◆ Task input

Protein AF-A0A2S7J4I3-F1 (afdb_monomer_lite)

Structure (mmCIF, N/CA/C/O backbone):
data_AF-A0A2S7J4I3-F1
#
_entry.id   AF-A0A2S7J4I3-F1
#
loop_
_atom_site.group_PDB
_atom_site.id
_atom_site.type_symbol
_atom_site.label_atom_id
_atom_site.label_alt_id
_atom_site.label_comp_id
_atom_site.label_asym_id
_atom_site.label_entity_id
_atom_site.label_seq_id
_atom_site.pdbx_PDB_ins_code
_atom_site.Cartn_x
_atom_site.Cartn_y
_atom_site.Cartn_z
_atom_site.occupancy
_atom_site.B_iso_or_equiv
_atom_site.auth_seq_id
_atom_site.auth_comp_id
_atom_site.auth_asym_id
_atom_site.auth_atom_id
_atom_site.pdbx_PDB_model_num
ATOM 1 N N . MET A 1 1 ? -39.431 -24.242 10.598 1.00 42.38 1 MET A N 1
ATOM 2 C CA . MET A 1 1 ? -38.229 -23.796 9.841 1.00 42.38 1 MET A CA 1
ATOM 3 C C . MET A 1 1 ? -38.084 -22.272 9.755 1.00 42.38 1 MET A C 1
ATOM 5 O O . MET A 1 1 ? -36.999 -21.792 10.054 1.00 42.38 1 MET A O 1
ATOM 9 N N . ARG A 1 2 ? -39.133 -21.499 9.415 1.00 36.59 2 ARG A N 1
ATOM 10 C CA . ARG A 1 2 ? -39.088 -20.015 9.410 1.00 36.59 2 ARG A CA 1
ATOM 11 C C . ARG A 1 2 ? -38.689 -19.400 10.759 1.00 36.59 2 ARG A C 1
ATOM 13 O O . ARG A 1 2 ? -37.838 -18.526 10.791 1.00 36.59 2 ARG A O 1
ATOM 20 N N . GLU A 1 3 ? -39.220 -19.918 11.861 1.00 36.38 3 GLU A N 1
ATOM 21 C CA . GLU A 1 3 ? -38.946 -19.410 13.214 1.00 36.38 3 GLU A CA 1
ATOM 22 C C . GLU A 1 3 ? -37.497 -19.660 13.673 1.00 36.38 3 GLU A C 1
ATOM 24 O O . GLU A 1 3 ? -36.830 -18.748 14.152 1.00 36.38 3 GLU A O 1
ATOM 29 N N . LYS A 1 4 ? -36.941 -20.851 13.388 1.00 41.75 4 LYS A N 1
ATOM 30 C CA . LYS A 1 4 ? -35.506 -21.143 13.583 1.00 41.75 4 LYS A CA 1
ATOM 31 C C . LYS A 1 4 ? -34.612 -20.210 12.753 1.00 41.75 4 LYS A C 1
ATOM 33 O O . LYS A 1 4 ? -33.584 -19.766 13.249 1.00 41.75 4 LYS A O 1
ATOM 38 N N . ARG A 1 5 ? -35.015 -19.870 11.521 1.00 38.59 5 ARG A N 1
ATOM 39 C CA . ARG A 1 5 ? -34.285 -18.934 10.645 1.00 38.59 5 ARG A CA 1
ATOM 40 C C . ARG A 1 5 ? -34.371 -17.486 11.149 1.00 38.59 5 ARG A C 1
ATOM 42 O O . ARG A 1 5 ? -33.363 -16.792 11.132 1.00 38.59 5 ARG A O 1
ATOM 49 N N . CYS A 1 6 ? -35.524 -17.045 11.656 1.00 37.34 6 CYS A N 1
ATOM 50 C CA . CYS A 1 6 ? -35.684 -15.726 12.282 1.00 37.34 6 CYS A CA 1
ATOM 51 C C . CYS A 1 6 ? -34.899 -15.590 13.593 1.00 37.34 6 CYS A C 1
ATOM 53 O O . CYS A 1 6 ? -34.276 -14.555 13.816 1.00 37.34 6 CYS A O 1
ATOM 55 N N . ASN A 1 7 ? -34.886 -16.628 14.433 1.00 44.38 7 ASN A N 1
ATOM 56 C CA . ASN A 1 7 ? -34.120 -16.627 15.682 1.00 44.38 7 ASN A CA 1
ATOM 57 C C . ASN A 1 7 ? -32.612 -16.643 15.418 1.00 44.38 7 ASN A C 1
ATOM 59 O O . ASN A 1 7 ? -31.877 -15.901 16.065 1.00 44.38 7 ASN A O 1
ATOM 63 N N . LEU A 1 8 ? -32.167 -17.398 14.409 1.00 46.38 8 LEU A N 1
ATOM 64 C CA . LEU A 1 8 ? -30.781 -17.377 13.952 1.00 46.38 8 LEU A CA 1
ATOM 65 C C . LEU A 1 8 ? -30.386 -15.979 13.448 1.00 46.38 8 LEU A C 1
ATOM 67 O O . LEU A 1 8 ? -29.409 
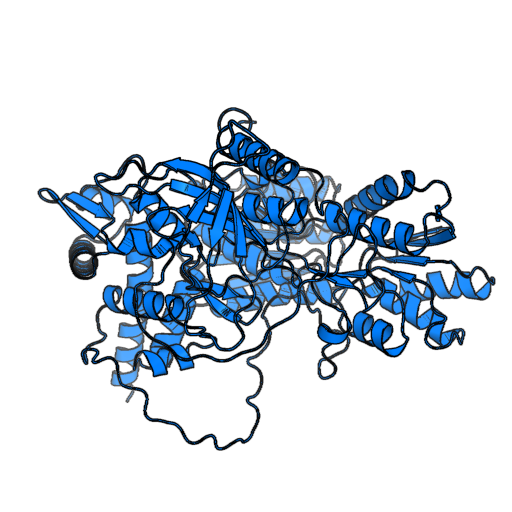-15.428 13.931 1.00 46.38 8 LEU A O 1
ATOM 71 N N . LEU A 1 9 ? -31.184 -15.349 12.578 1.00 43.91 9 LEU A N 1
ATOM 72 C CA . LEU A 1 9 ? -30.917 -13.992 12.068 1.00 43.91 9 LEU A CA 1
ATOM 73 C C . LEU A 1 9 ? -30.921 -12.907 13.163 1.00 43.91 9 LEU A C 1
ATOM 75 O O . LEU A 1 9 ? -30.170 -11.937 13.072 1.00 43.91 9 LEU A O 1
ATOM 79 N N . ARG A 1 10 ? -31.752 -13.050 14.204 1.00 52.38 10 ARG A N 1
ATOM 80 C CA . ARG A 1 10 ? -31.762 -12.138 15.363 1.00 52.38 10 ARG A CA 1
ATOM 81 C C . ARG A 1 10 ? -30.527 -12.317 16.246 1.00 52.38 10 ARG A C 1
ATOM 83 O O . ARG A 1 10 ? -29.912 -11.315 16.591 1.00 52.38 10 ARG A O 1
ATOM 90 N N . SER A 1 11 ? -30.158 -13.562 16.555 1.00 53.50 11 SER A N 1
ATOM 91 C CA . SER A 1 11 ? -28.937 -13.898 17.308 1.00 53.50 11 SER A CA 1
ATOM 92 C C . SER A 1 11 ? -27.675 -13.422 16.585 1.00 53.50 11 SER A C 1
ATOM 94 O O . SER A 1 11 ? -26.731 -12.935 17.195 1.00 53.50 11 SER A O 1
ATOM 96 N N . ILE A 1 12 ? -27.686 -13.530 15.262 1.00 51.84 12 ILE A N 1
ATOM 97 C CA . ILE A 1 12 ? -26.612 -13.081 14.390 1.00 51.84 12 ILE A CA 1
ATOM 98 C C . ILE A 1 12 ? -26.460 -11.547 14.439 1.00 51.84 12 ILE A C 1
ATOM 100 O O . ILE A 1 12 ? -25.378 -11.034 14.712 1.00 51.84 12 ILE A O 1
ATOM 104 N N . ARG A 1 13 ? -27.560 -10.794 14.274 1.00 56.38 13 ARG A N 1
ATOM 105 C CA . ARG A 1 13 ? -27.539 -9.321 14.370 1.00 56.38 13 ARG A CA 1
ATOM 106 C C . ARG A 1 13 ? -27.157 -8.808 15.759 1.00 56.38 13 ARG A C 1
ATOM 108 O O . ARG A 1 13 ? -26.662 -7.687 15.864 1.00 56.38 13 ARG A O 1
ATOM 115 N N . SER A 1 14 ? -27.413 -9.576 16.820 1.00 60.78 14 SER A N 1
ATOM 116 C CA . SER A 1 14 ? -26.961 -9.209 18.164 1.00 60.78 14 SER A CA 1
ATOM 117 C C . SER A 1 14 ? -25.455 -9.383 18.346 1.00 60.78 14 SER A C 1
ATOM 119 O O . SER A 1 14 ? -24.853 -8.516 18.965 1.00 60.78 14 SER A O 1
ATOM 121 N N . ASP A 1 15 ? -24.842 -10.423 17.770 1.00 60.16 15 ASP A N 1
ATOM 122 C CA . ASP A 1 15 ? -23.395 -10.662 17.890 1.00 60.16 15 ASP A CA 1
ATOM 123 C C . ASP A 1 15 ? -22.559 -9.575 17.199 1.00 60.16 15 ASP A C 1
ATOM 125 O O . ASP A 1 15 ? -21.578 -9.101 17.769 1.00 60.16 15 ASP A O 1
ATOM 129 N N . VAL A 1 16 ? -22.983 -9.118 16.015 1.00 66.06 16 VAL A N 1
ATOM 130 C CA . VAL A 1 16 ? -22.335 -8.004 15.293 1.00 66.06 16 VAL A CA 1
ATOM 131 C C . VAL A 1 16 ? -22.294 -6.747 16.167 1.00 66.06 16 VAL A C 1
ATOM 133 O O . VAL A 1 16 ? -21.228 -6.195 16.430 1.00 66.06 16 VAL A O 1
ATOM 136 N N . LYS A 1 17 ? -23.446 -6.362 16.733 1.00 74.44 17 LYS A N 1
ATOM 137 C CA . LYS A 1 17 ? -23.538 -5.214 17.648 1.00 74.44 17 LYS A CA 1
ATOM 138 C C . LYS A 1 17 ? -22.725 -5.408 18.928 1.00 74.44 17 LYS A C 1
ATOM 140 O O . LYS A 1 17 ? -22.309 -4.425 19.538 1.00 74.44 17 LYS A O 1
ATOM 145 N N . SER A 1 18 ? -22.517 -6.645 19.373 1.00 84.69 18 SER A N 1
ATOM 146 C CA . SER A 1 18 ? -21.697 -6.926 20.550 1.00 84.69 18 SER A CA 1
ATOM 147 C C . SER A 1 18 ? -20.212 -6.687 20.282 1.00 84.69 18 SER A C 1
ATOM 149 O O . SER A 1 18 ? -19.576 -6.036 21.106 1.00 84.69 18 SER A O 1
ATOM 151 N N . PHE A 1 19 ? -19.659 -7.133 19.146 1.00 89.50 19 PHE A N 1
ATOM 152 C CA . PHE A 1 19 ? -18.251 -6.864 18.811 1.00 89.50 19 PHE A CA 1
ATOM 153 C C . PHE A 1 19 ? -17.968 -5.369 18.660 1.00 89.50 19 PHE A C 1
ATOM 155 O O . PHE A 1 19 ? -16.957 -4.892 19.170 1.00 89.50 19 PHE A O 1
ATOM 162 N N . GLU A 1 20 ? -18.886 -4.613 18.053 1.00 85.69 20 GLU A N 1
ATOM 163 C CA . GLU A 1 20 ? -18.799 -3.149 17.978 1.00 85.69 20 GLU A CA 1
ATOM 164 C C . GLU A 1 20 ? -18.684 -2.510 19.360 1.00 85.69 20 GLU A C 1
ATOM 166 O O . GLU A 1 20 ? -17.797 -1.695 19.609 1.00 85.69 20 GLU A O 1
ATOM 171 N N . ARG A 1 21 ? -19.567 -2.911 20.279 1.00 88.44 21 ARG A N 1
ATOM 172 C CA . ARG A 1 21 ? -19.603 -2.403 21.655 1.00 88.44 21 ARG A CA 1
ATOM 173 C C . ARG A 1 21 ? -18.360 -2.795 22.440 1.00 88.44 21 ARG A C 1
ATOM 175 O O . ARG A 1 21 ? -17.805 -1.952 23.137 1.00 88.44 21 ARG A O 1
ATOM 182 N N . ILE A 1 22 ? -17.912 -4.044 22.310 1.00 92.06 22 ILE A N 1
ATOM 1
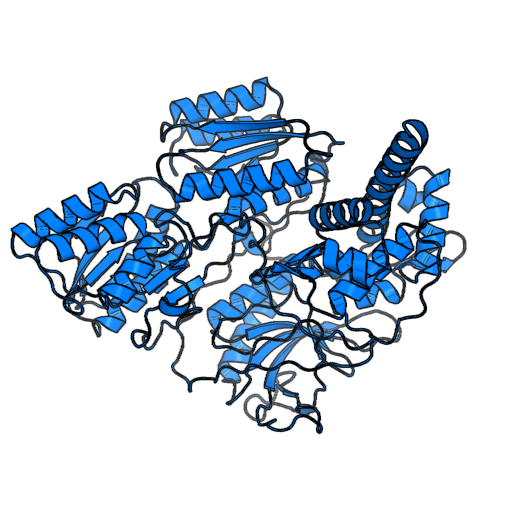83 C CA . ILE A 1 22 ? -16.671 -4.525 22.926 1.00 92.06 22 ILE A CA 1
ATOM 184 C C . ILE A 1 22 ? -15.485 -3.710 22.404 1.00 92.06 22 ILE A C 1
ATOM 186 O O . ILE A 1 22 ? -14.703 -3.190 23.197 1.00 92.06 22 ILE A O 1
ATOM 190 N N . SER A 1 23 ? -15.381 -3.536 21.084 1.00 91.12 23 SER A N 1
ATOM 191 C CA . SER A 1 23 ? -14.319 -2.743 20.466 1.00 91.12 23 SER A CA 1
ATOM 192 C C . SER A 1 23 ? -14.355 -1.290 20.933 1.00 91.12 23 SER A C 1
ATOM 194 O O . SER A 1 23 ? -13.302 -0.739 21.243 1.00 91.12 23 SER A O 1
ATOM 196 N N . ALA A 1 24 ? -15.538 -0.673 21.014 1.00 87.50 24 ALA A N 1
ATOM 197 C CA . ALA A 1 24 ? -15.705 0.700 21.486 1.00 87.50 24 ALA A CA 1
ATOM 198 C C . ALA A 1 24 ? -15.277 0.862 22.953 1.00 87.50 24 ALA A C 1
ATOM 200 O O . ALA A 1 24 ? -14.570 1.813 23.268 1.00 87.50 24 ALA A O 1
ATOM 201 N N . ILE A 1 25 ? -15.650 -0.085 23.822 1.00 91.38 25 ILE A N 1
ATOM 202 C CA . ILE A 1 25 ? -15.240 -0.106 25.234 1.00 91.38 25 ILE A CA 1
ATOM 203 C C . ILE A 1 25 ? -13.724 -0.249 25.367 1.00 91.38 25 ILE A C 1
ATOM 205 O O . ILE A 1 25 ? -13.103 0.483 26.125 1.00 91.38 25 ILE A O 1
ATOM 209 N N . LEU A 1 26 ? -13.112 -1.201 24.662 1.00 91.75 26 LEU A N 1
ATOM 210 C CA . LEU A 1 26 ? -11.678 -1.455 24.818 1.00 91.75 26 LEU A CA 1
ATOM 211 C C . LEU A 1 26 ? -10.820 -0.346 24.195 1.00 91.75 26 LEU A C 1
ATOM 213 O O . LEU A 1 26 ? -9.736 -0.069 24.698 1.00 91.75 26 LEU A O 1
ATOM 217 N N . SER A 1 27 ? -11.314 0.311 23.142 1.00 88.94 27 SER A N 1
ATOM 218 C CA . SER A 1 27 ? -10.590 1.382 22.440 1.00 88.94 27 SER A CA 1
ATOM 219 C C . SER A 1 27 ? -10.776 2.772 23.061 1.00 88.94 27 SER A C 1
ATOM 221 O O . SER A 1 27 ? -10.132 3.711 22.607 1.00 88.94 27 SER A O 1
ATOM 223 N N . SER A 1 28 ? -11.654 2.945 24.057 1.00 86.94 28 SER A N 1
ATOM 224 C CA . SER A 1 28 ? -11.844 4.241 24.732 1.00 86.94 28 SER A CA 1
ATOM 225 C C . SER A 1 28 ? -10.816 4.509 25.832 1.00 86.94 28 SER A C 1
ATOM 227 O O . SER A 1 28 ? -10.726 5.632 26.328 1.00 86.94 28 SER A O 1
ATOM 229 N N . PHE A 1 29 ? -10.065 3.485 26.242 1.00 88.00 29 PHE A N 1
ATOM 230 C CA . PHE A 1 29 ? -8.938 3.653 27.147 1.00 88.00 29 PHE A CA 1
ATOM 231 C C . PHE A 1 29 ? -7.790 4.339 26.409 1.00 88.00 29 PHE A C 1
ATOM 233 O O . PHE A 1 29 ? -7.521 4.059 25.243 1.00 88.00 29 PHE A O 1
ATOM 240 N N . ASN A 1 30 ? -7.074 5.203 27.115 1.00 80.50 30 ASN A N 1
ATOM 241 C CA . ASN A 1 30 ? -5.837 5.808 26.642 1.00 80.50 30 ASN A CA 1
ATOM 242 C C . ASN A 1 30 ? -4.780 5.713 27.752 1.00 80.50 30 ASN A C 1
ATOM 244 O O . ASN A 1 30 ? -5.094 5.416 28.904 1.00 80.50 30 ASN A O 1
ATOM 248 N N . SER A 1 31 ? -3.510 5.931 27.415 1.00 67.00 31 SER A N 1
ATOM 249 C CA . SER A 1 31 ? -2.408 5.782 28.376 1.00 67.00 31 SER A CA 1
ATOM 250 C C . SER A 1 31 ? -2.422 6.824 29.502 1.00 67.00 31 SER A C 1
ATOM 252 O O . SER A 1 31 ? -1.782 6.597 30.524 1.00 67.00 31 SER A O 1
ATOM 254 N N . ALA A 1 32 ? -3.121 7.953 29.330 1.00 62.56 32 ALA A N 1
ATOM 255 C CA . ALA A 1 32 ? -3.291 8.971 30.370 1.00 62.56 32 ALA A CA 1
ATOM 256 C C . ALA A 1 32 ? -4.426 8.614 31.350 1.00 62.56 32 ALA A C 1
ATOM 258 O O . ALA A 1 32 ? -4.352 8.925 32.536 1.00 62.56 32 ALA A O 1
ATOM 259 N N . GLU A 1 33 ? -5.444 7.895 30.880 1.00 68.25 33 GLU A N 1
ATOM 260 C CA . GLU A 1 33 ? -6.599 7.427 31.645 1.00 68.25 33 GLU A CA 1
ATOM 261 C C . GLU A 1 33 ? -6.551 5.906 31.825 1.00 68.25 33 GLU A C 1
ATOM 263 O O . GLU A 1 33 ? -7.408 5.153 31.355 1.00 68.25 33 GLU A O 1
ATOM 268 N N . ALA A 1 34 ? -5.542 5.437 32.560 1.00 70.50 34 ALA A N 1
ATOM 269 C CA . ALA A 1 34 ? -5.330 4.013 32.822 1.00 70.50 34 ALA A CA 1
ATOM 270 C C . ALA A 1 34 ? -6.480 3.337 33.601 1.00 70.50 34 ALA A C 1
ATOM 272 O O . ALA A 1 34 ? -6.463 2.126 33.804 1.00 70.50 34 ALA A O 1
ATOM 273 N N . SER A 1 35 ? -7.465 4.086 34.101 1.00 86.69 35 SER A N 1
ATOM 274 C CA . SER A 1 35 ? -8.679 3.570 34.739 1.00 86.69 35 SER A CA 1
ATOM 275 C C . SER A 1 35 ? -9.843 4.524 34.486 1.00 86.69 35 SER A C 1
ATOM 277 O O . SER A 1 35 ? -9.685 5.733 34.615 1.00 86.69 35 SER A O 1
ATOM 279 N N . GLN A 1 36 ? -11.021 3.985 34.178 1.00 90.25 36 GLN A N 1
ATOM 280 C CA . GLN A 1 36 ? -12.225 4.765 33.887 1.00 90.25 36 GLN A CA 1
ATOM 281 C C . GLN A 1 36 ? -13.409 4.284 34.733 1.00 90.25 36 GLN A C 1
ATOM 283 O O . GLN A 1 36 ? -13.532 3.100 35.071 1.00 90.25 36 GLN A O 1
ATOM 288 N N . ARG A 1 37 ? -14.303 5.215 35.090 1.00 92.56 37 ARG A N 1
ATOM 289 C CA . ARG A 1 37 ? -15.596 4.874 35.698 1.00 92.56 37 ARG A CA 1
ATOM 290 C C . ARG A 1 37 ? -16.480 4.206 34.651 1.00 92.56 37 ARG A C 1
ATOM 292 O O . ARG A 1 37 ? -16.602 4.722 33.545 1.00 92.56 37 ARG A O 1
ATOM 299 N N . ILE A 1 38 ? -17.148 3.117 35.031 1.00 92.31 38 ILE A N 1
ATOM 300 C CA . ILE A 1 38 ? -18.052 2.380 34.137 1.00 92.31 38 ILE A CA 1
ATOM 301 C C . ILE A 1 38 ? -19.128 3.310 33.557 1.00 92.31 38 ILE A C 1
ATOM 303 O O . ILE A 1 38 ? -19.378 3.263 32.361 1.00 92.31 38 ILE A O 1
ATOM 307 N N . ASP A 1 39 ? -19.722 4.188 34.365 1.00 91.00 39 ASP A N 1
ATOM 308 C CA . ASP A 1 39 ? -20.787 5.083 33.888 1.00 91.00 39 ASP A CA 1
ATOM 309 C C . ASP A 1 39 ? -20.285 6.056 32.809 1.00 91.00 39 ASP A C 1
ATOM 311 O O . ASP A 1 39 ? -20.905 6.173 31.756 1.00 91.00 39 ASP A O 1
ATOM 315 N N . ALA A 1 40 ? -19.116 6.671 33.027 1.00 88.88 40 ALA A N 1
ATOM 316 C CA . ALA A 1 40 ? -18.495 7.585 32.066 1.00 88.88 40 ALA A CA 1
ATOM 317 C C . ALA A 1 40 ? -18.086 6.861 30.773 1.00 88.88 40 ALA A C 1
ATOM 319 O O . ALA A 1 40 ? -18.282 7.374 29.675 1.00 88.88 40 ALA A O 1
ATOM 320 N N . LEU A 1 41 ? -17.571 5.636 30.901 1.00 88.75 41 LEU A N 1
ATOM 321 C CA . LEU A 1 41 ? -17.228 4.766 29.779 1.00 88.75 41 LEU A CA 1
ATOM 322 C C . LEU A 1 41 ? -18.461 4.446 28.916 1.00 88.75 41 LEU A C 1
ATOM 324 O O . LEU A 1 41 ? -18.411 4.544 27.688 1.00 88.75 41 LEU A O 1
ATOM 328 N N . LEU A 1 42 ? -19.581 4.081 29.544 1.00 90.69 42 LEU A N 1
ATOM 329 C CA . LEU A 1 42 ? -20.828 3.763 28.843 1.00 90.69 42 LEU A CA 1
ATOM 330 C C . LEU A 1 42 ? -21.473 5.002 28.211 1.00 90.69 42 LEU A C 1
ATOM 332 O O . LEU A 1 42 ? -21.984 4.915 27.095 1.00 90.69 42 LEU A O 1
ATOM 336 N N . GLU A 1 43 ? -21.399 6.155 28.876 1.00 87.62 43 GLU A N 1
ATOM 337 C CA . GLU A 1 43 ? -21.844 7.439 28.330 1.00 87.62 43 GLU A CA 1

◆ Task brief
Copy back the listing above exactly, but only from the line with "ATOM 192 C C" through the line with "ATOM 223 N N", both ends included.

◆ Written solution
ATOM 192 C C . SER A 1 23 ? -14.355 -1.290 20.933 1.00 91.12 23 SER A C 1
ATOM 194 O O . SER A 1 23 ? -13.302 -0.739 21.243 1.00 91.12 23 SER A O 1
ATOM 196 N N . ALA A 1 24 ? -15.538 -0.673 21.014 1.00 87.50 24 ALA A N 1
ATOM 197 C CA . ALA A 1 24 ? -15.705 0.700 21.486 1.00 87.50 24 ALA A CA 1
ATOM 198 C C . ALA A 1 24 ? -15.277 0.862 22.953 1.00 87.50 24 ALA A C 1
ATOM 200 O O . ALA A 1 24 ? -14.570 1.813 23.268 1.00 87.50 24 ALA A O 1
ATOM 201 N N . ILE A 1 25 ? -15.650 -0.085 23.822 1.00 91.38 25 ILE A N 1
ATOM 202 C CA . ILE A 1 25 ? -15.240 -0.106 25.234 1.00 91.38 25 ILE A CA 1
ATOM 203 C C . ILE A 1 25 ? -13.724 -0.249 25.367 1.00 91.38 25 ILE A C 1
ATOM 205 O O . ILE A 1 25 ? -13.103 0.483 26.125 1.00 91.38 25 ILE A O 1
ATOM 209 N N . LEU A 1 26 ? -13.112 -1.201 24.662 1.00 91.75 26 LEU A N 1
ATOM 210 C CA . LEU A 1 26 ? -11.678 -1.455 24.818 1.00 91.75 26 LEU A CA 1
ATOM 211 C C . LEU A 1 26 ? -10.820 -0.346 24.195 1.00 91.75 26 LEU A C 1
ATOM 213 O O . LEU A 1 26 ? -9.736 -0.069 24.698 1.00 91.75 26 LEU A O 1
ATOM 217 N N . SER A 1 27 ? -11.314 0.311 23.142 1.00 88.94 27 SER A N 1
ATOM 218 C CA . SER A 1 27 ? -10.590 1.382 22.440 1.00 88.94 27 SER A CA 1
ATOM 219 C C . SER A 1 27 ? -10.776 2.772 23.061 1.00 88.94 27 SER A C 1
ATOM 221 O O . SER A 1 27 ? -10.132 3.711 22.607 1.00 88.94 27 SER A O 1
ATOM 223 N N . SER A 1 28 ? -11.654 2.945 24.057 1.00 86.94 28 SER A N 1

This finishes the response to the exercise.